Read the article in The Herald. Sweet read!

The link: http://www.grandforksherald.com/event/article/id/200376/

And the article: 
*'Rockin' Rick' Acker: Making waves as a taxidermist*
By Brad Dokken, Grand Forks Herald

Rick Acker might be best known as "Rockin' Rick" to Grand Forks radio listeners, but the local media personality also is making waves in taxidermy circles.

Acker, 45, owns Roughrider Game Birds and specializes in waterfowl and upland bird mounts; birds are all he does, and he does them very well indeed.

"Most taxidermists will tell you birds are the toughest," Acker said. "It takes a long time to put them together. They have so many moving parts."

Acker in recent years has racked up a string of awards for his work during annual North Dakota Taxidermist Association competitions. This year, he won Best Duck for an Aleutian green-winged teal and Best Bird for a pheasant in the Masters Division.

And for the third consecutive year, he won the Taxidermist Choice Award, given by fellow taxidermists from around the state. Acker's Taxidermist Choice winner this year was a white-fronted goose.

He says he's especially proud of the Taxidermist Choice awards.

"There are a lot of really good taxidermists in North Dakota," Acker said. "I feel very fortunate."

Getting started

An avid waterfowl and upland bird hunter, Acker said he started dabbling in taxidermy as a teenager. He recalls shooting his first duck, a green-winged teal, near Devils Lake and asking his dad if the duck could be mounted.

His dad said no.

"I'm glad he did," Acker said. "That gave me the drive to figure this out myself."

He started with correspondence courses but said they didn't provide enough information to master the art. Acker also took a taxidermy class in high school. But the turning point, he said, came when he worked as an apprentice for longtime taxidermist Jim Benson at Sportsman's Taxidermy Studio in East Grand Forks from about 1999 to 2003.

"He's the guy who really showed me the ropes," Acker said. "I really credit him for where I am today."

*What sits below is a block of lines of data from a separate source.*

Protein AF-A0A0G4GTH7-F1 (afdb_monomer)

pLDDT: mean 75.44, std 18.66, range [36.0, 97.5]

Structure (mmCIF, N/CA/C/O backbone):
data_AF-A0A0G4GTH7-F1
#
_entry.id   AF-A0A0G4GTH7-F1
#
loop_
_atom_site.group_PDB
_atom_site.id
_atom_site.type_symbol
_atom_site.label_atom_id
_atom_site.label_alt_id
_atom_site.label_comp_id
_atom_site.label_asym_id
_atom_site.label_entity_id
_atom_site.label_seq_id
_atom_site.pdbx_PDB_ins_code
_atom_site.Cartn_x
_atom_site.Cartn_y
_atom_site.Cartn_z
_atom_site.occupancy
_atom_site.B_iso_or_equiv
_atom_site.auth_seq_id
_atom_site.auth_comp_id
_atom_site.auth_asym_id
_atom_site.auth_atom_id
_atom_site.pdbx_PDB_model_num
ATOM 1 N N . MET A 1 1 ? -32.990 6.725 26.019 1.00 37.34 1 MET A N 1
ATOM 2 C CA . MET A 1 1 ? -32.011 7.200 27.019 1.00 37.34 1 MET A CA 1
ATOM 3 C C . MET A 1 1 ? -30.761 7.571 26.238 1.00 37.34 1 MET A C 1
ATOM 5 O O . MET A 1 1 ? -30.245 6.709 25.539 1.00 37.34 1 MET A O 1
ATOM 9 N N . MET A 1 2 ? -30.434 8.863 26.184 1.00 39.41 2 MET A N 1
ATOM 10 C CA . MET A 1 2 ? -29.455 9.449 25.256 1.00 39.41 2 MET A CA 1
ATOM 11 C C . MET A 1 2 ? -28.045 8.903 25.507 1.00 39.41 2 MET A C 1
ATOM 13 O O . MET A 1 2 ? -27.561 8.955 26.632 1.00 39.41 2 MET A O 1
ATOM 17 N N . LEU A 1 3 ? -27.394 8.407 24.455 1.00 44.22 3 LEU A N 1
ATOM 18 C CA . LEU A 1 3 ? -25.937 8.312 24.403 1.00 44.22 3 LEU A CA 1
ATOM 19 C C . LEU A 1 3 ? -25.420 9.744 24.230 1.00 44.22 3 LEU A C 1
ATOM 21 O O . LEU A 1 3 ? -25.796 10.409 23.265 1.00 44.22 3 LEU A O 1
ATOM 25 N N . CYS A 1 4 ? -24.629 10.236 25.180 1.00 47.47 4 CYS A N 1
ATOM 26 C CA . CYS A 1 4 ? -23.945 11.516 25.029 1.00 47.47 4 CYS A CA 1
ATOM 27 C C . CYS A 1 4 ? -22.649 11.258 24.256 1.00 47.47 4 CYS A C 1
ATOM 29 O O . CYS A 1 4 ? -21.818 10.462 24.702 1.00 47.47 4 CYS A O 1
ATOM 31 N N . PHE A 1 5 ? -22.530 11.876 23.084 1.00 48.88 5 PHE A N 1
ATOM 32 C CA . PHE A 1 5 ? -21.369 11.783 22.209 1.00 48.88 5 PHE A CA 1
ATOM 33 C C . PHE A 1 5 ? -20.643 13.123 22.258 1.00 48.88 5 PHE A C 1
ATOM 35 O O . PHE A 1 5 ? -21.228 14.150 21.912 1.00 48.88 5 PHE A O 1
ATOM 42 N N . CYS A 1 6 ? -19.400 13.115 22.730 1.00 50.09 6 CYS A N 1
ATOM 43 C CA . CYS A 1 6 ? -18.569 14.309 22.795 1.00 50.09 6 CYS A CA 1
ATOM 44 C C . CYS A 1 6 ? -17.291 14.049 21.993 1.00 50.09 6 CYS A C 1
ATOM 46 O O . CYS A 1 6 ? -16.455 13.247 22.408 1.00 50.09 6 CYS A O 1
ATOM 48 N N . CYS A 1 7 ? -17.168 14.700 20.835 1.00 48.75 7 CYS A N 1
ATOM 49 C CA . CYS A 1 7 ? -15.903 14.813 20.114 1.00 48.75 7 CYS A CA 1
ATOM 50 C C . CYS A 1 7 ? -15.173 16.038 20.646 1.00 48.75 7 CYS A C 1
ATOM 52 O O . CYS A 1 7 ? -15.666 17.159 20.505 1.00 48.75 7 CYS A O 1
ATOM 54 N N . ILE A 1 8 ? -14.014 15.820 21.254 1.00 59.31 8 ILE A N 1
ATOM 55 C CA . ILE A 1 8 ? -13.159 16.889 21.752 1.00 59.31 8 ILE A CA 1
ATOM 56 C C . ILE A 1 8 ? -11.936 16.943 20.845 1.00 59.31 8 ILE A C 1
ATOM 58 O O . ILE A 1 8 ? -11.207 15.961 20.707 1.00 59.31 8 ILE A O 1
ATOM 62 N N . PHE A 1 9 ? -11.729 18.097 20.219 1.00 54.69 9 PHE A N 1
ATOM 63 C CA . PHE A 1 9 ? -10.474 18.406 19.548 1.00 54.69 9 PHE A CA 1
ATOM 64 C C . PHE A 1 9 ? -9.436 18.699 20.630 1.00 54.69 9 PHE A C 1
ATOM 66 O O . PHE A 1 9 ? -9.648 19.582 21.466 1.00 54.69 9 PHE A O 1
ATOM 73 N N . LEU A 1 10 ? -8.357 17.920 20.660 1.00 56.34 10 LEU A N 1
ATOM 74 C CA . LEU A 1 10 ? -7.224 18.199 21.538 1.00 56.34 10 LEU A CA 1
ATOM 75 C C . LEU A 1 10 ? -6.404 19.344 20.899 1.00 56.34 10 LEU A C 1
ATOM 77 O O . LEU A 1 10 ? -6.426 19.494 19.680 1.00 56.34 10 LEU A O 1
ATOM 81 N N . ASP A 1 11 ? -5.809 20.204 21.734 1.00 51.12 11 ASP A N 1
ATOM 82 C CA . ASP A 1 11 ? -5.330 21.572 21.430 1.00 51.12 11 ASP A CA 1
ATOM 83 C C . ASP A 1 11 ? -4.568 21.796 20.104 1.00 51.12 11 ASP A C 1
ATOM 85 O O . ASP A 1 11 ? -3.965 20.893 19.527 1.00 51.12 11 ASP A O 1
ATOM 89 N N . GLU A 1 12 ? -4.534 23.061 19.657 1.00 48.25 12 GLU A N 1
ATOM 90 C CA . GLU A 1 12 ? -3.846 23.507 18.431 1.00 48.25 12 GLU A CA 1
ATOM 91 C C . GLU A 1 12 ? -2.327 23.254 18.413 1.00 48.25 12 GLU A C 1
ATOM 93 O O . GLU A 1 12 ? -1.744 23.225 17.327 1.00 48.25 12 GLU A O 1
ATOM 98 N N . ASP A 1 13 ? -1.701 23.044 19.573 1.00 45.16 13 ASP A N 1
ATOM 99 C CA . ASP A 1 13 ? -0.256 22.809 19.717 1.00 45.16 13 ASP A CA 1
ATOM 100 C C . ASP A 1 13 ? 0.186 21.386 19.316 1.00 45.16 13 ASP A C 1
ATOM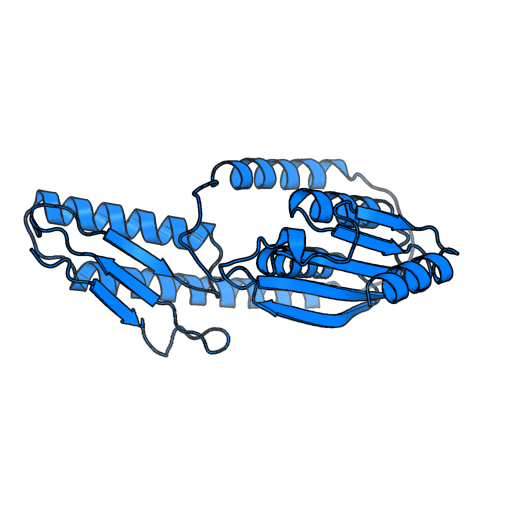 102 O O . ASP A 1 13 ? 1.379 21.127 19.170 1.00 45.16 13 ASP A O 1
ATOM 106 N N . LEU A 1 14 ? -0.763 20.467 19.090 1.00 47.91 14 LEU A N 1
ATOM 107 C CA . LEU A 1 14 ? -0.522 19.077 18.667 1.00 47.91 14 LEU A CA 1
ATOM 108 C C . LEU A 1 14 ? -0.669 18.866 17.150 1.00 47.91 14 LEU A C 1
ATOM 110 O O . LEU A 1 14 ? -0.741 17.729 16.680 1.00 47.91 14 LEU A O 1
ATOM 114 N N . LYS A 1 15 ? -0.744 19.949 16.367 1.00 48.84 15 LYS A N 1
ATOM 115 C CA . LYS A 1 15 ? -0.854 19.872 14.905 1.00 48.84 15 LYS A CA 1
ATOM 116 C C . LYS A 1 15 ? 0.436 19.325 14.294 1.00 48.84 15 LYS A C 1
ATOM 118 O O . LYS A 1 15 ? 1.457 20.009 14.266 1.00 48.84 15 LYS A O 1
ATOM 123 N N . ALA A 1 16 ? 0.336 18.142 13.703 1.00 47.12 16 ALA A N 1
ATOM 124 C CA . ALA A 1 16 ? 1.224 17.693 12.641 1.00 47.12 16 ALA A CA 1
ATOM 125 C C . ALA A 1 16 ? 0.418 17.731 11.332 1.00 47.12 16 ALA A C 1
ATOM 127 O O . ALA A 1 16 ? -0.709 17.246 11.287 1.00 47.12 16 ALA A O 1
ATOM 128 N N . ASP A 1 17 ? 0.942 18.405 10.307 1.00 44.38 17 ASP A N 1
ATOM 129 C CA . ASP A 1 17 ? 0.345 18.502 8.963 1.00 44.38 17 ASP A CA 1
ATOM 130 C C . ASP A 1 17 ? -1.088 19.075 8.869 1.00 44.38 17 ASP A C 1
ATOM 132 O O . ASP A 1 17 ? -1.809 18.851 7.901 1.00 44.38 17 ASP A O 1
ATOM 136 N N . GLY A 1 18 ? -1.491 19.908 9.836 1.00 50.09 18 GLY A N 1
ATOM 137 C CA . GLY A 1 18 ? -2.735 20.689 9.770 1.00 50.09 18 GLY A CA 1
ATOM 138 C C . GLY A 1 18 ? -3.995 19.975 10.269 1.00 50.09 18 GLY A C 1
ATOM 139 O O . GLY A 1 18 ? -5.052 20.607 10.321 1.00 50.09 18 GLY A O 1
ATOM 140 N N . GLU A 1 19 ? -3.887 18.722 10.710 1.00 55.03 19 GLU A N 1
ATOM 141 C CA . GLU A 1 19 ? -4.976 17.978 11.345 1.00 55.03 19 GLU A CA 1
ATOM 142 C C . GLU A 1 19 ? -4.739 17.854 12.854 1.00 55.03 19 GLU A C 1
ATOM 144 O O . GLU A 1 19 ? -3.620 17.619 13.311 1.00 55.03 19 GLU A O 1
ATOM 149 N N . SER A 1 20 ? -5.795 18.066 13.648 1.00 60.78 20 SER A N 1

Operations manager at XL93 in Grand Forks, Acker said his taxidermy work continues to be something he does after his day job. Starting a taxidermy business

wasn't in the original plan, he said, but then he mounted a bird for a friend, which in turn produced more taxidermy jobs.

Acker launched Roughrider Game Birds in 2004 and now does 50 to 150 birds a year for customers from Maine to California. He relies on the Internet and word of mouth for all of his marketing.

"I'm fortunate that I have two jobs that I love," he said. "I'm as busy as I want to be."

Winning streak

Acker said he had no idea there was such a thing as taxidermy competitions before he started working for Benson. Occasionally, Acker said, Benson would remark on a mount and say it was pretty good, but not competition-worthy.

"He just kind of put the drive in me to want to compete," Acker said. "And I've always been a very competitive person - just ask anyone on my softball team."

Acker says paying attention to details and creating realistic-looking poses are crucial to good mounts. He's collected thousands of images of birds from the Internet, saying the photos of live birds help him create more lifelike mounts.

"You can look at a live bird so many times and not see the detail," Acker said.

Completing a mount, from the time he skins the bird until he applies the finishing touches of paint, typically takes about 10 hours, he said.

"You could spend two hours" just grooming the feathers, he said. "It's just amazing how beautiful birds are. The detail is just amazing."

Acker's son, Hunter, 6, shares his dad's passion for birds and convinced Acker to raise wood ducks. So, after obtaining the necessary permits, they purchased four live wood ducks they keep in a fully enclosed backyard pen.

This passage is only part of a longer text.